# Jonesboro GA Male #092480-Dumped by Police Officer



## Myamom (Oct 10, 2005)

"there's a GSD at clayton - did you see him? his name is thor - shelter said he's beautiful boy & very nice but needs training in the manners department. his owner, a police officer, dumped him after he was told he'd have to pay a fine cuz the dog was picked up for running loose. he got ticked off & left him there. nice, huh? if you could post him on the german shep board, that would be great."


Thor #092480 

German Shepherd Dog
Large Adult Male Dog Pet ID: 092480 





















More About Thor #092480I am a real nice guy, My owner turned me over to Animal Control after they got tickets for me running loose. I like to dig, what can I day, I'm a dog. Well now I am stuck here hoping I make it out alive. I am available now and will have until 05-19-09. Please save me.All animals adopted from Clayton Co Animal Control must be spayed or neutered within 30 days of adoption. A low cost spay/neuter certificate will be issued to adopting families at the time of adoption. Rescues please have copy of Dept. of Aug. license and permission form if you are sending someone other than the license holder, also picture I.D. All animals posted are at risk to be euthanized at any time due to overcrowding under severe circumstances. All animals are considered urgent after their available date has passed. Please call or come in....Thank you..... 

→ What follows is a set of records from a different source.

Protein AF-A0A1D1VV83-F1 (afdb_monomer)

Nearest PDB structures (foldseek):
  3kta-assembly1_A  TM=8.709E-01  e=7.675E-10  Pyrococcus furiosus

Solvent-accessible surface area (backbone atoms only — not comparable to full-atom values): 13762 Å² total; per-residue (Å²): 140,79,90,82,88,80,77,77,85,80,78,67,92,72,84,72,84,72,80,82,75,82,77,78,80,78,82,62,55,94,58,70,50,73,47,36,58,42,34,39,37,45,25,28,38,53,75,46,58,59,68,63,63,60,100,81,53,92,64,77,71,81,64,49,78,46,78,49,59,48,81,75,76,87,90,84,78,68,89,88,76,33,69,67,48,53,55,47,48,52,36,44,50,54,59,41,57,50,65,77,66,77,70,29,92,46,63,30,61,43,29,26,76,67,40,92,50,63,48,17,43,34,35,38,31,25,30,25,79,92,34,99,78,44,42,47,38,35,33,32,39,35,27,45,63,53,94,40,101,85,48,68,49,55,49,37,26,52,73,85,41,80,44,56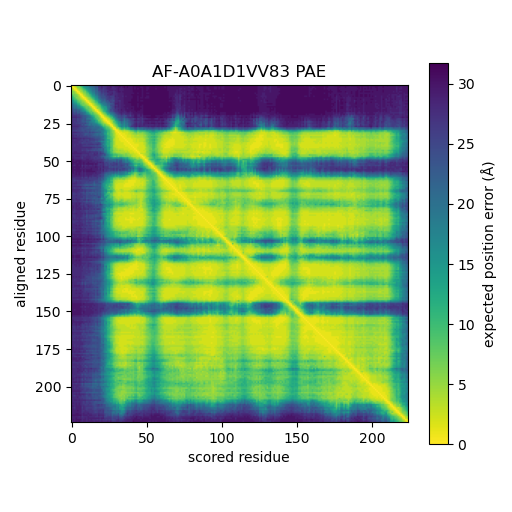,69,67,61,53,41,49,48,36,38,73,78,45,57,46,51,46,83,34,55,85,81,38,73,49,86,94,43,54,64,64,58,72,69,47,50,74,71,55,50,50,54,38,50,58,68,69,47,79,79,75,58,78,85,73,66,76,80,82,85,128

InterPro domains:
  IPR003395 RecF/RecN/SMC, N-terminal [PF02463] (66-184)
  IPR027417 P-loop containing nucleoside triphosphate hydrolase [G3DSA:3.40.50.300] (37-211)
  IPR027417 P-loop containing nucleoside triphosphate hydrolase [SSF52540] (37-205)

Organism: Ramazzottius varieornatus (NCBI:txid947166)

Sequence (224 aa):
MEEGNGTLPMEADDDVDTKGDIKLFIHSSPVFKKGAIKRLAIRNFLTFGETQPGPSSRKAPAPLYFYFEPSINIISGPNGFGKSSIVNAIALCCGSRAKFLRRGNVYGDLVKRGAGIDRAEIELTLHNPDHPKGQTRFARTIYRQSKNERTPNNEFFINGKPKKFHEYRARLKEEFRIVPENLSLFLLQDRIADLFDLKPFELLKCAEQSVPAPPPSLRRGFAA

Secondary structure (DSSP, 8-state):
------------------TT---------SSPPTT-EEEEEEESBTTBS-S---TT--SPPPPEEEE--SS-------TTSSHHHHHHHHHHHTT--GGGGTS-SSGGGGBPSSSS--EEEEEEEEE-TTSTTSEEEEEEEEESS-SSTTS-SEEEEETTEEE-HHHHHHHHHHHH---TT-TTT---GGGHHHHHTS-HHHHHHHHHHHSPPPPGGGGSSS--

pLDDT: mean 76.12, std 19.25, range [31.31, 97.62]

Foldseek 3Di:
DDDDDDDDPPPDPPPPPPDDDDPPPPPFPQDADFFRWAKKWKFQFDLDYDLDDDPPDPDGTGTDMDGDGTDDDDDDDDPPNCPLSVLVLVLVLLLDDPVVSVQDPALLSGGHPNRPDQKMKMKIWGQDCPDPVRIKIKMKMAGNDPPDPPRPRMWIDIPNHTDDSVVSNCCSCVRNLRDCPLCVRHPRPVCPVVLVVDDPVSPVVSVCSVDPDPDPVVVPDPDD

Mean predicted aligned error: 12.55 Å

Structure (mmCIF, N/CA/C/O backbone):
data_AF-A0A1D1VV83-F1
#
_entry.id   AF-A0A1D1VV83-F1
#
loop_
_atom_site.group_PDB
_atom_site.id
_atom_site.type_symbol
_atom_site.label_atom_id
_atom_site.label_alt_id
_atom_site.label_comp_id
_atom_site.label_asym_id
_atom_site.label_entity_id
_atom_site.label_seq_id
_atom_site.pdbx_PDB_ins_code
_atom_site.Cartn_x
_atom_site.Cartn_y
_atom_site.Cartn_z
_atom_site.occupancy
_atom_site.B_iso_or_equiv
_atom_site.auth_seq_id
_atom_site.auth_comp_id
_atom_site.auth_asym_id
_atom_site.auth_atom_id
_atom_site.pdbx_PDB_model_num
ATOM 1 N N . MET A 1 1 ? -65.535 -6.261 43.748 1.00 35.44 1 MET A N 1
ATOM 2 C CA . MET A 1 1 ? -65.560 -7.655 43.261 1.00 35.44 1 MET A CA 1
ATOM 3 C C . MET A 1 1 ? -65.088 -7.597 41.823 1.00 35.44 1 MET A C 1
ATOM 5 O O . MET A 1 1 ? -65.710 -6.863 41.073 1.00 35.44 1 MET A O 1
ATOM 9 N N . GLU A 1 2 ? -64.007 -8.192 41.350 1.00 35.69 2 GLU A N 1
ATOM 10 C CA . GLU A 1 2 ? -62.918 -9.054 41.842 1.00 35.69 2 GLU A CA 1
ATOM 11 C C . GLU A 1 2 ? -61.908 -8.999 40.668 1.00 35.69 2 GLU A C 1
ATOM 13 O O . GLU A 1 2 ? -62.325 -8.960 39.513 1.00 35.69 2 GLU A O 1
ATOM 18 N N . GLU A 1 3 ? -60.667 -8.574 40.897 1.00 31.31 3 GLU A N 1
ATOM 19 C CA . GLU A 1 3 ? -59.448 -9.399 40.762 1.00 31.31 3 GLU A CA 1
ATOM 20 C C . GLU A 1 3 ? -59.402 -10.409 39.600 1.00 31.31 3 GLU A C 1
ATOM 22 O O . GLU A 1 3 ? -60.257 -11.280 39.483 1.00 31.31 3 GLU A O 1
ATOM 27 N N . GLY A 1 4 ? -58.311 -10.373 38.820 1.00 32.44 4 GLY A N 1
ATOM 28 C CA . GLY A 1 4 ? -57.898 -11.540 38.036 1.00 32.44 4 GLY A CA 1
ATOM 29 C C . GLY A 1 4 ? -57.094 -11.265 36.769 1.00 32.44 4 GLY A C 1
ATOM 30 O O . GLY A 1 4 ? -57.664 -11.181 35.694 1.00 32.44 4 GLY A O 1
ATOM 31 N N . ASN A 1 5 ? -55.769 -11.180 36.931 1.00 31.66 5 ASN A N 1
ATOM 32 C CA . ASN A 1 5 ? -54.726 -11.801 36.102 1.00 31.66 5 ASN A CA 1
ATOM 33 C C . ASN A 1 5 ? -54.963 -12.060 34.602 1.00 31.66 5 ASN A C 1
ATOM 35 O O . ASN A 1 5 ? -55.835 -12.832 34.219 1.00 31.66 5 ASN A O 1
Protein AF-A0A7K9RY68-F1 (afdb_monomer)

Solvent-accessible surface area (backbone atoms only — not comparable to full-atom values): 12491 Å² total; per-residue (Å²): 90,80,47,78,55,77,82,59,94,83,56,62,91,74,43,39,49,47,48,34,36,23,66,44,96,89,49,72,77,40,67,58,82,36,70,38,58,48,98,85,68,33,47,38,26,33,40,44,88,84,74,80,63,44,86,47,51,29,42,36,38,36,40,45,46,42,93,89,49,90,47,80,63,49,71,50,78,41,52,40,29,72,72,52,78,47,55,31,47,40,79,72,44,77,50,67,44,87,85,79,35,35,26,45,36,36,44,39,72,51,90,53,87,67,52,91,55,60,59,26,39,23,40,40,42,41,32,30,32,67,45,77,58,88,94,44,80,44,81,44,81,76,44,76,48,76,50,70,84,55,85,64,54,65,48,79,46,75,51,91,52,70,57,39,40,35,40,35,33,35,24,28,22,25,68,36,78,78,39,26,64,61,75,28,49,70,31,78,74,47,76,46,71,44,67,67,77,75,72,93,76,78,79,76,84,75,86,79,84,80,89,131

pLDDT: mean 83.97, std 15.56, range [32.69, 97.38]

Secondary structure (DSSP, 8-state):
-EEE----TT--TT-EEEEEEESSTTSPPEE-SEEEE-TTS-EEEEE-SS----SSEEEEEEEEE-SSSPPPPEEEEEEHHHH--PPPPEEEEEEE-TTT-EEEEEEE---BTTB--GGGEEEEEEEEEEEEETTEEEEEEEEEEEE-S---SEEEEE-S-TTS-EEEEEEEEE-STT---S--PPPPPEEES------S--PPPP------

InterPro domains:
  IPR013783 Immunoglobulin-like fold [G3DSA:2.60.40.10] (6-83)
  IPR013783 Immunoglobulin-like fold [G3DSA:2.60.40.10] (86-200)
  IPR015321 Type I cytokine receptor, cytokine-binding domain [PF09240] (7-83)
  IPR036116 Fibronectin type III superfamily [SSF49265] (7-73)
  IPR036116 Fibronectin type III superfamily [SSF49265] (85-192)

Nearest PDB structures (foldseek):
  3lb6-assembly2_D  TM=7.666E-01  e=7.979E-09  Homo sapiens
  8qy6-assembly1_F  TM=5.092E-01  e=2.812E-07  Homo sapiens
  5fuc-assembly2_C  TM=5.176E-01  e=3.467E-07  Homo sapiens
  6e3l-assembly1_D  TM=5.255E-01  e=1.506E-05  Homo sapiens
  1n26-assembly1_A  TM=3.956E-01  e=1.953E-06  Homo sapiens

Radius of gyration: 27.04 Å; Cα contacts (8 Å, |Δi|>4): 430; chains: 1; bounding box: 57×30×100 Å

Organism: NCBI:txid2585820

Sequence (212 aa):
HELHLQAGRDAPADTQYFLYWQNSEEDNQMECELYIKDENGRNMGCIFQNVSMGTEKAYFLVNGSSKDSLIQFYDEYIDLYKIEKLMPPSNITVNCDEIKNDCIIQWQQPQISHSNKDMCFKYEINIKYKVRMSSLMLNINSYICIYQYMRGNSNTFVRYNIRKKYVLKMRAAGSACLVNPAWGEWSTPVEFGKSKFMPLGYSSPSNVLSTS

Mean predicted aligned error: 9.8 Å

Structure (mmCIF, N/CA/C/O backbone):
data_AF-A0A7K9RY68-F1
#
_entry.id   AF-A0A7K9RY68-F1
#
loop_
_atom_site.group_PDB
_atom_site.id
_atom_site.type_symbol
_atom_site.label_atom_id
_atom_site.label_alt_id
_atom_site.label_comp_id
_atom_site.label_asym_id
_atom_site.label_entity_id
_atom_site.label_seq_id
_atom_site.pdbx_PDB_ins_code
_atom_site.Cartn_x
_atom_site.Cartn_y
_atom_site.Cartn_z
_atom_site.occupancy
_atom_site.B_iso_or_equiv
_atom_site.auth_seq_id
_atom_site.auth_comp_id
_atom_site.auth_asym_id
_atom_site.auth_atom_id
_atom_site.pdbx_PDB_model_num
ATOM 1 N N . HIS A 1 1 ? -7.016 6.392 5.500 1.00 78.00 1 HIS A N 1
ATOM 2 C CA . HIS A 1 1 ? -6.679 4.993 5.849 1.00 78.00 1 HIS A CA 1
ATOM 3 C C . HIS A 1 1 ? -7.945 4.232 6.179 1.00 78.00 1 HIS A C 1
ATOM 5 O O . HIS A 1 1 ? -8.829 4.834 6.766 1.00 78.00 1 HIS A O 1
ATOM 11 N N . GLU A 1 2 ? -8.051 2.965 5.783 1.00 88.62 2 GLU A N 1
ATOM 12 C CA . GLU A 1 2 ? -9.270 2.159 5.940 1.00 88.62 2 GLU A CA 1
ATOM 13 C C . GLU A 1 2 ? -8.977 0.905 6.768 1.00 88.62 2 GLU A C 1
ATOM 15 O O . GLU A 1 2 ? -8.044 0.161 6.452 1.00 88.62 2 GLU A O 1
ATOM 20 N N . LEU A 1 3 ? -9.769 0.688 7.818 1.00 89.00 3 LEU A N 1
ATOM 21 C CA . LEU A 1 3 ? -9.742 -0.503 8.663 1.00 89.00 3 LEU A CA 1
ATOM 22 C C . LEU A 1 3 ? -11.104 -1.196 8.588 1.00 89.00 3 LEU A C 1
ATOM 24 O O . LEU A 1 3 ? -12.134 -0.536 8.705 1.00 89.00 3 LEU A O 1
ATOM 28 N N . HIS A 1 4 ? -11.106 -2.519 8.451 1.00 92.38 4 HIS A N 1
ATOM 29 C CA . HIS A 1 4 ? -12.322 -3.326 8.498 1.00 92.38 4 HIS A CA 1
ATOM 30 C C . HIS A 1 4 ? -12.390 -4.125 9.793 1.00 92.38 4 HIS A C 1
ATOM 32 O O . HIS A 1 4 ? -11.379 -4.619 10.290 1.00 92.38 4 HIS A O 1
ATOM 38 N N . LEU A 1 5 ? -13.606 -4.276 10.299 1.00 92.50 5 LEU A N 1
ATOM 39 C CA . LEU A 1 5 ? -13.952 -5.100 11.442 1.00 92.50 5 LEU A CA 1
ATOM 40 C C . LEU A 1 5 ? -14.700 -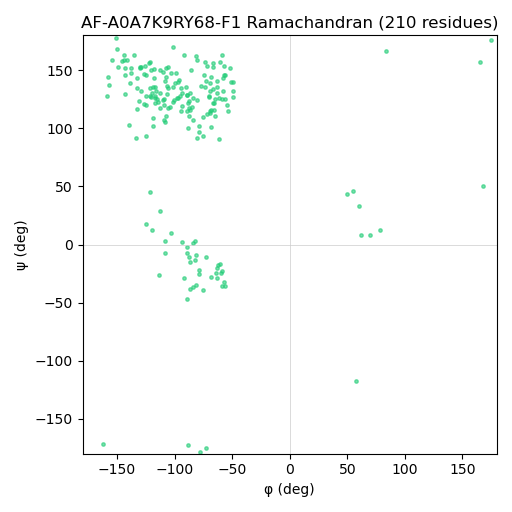6.339 10.959 1.00 92.50 5 LEU A C 1
ATOM 42 O O . LEU A 1 5 ? -15.413 -6.312 9.955 1.00 92.50 5 LEU A O 1
ATOM 46 N N . GLN A 1 6 ? -14.581 -7.418 11.722 1.00 91.38 6 GLN A N 1
ATOM 47 C CA . GLN A 1 6 ? -15.417 -8.596 11.563 1.00 91.38 6 GLN A CA 1
ATOM 48 C C . GLN A 1 6 ? -16.190 -8.821 12.857 1.00 91.38 6 GLN A C 1
ATOM 50 O O . GLN A 1 6 ? -15.614 -8.804 13.943 1.00 91.38 6 GLN A O 1
ATOM 55 N N . ALA A 1 7 ? -17.501 -9.018 12.737 1.00 90.12 7 ALA A N 1
ATOM 56 C CA . ALA A 1 7 ? -18.342 -9.278 13.888 1.00 90.12 7 ALA A CA 1
ATOM 57 C C . ALA A 1 7 ? -17.926 -10.596 14.553 1.00 90.12 7 ALA A C 1
ATOM 59 O O . ALA A 1 7 ? -17.624 -11.584 13.875 1.00 90.12 7 ALA A O 1
ATOM 60 N N . GLY A 1 8 ? -17.935 -10.606 15.886 1.00 89.06 8 GLY A N 1
ATOM 61 C CA . GLY A 1 8 ? -17.759 -11.836 16.651 1.00 89.06 8 GLY A CA 1
ATOM 62 C C . GLY A 1 8 ? -18.838 -12.851 16.272 1.00 89.06 8 GLY A C 1
ATOM 63 O O . GLY A 1 8 ? -19.983 -12.472 16.032 1.00 89.06 8 GLY A O 1
ATOM 64 N N . ARG A 1 9 ? -18.477 -14.139 16.220 1.00 91.38 9 ARG A N 1
ATOM 65 C CA . ARG A 1 9 ? -19.397 -15.213 15.793 1.00 91.38 9 ARG A CA 1
ATOM 66 C C . ARG A 1 9 ? -20.686 -15.256 16.615 1.00 91.38 9 ARG A C 1
ATOM 68 O O . ARG A 1 9 ? -21.740 -15.516 16.050 1.00 91.38 9 ARG A O 1
ATOM 75 N N . ASP A 1 10 ? -20.579 -14.949 17.904 1.00 92.25 10 ASP A N 1
ATOM 76 C CA . ASP A 1 10 ? -21.686 -14.987 18.863 1.00 92.25 10 ASP A CA 1
ATOM 77 C C . ASP A 1 10 ? -22.232 -13.587 19.192 1.00 92.25 10 ASP A C 1
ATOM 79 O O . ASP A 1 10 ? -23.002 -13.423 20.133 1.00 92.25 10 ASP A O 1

Clayton Co. Police Dept. Animal Control Unit 
Jonesboro, GA 
770-477-3684


----------



## dd (Jun 10, 2003)

Beautiful face!


----------



## Karin (Jan 4, 2008)

Doesn't he already have a thread? I recognize that sweet face (and the tattoo!)


----------



## meisha98 (Aug 27, 2008)

What a great example the police officer owner is setting. Don't be a responsible pet owner, just dump the pet! Hope someone can get this guy out, he looks like a sweetheart.


----------



## Renoman (Apr 10, 2009)

http://www.germanshepherds.com/forum/ubbthreads.php?ubb=showflat&Number=1073382&page=5#Post1073382


Yes, he already has a thread. Page 5


----------



## Myamom (Oct 10, 2005)

I don't know...i searched back three pages.........


----------



## pamela berger (Jun 19, 2008)

mods, dup, pls close


----------



## DaniaD (May 4, 2009)

What a jerK! Can anyone help this sweet, thin boy?


----------



## allieg (Nov 4, 2008)

Probably this is a cop none of us want to have on our force.He's probably some young punk fresh out of the academy with an attitude.Poor little guy. If only Athena's attitude was different,I would check into him.


----------



## allieg (Nov 4, 2008)

This is a duplicate thread. Can the 2 be combined or does one have to be locked?


----------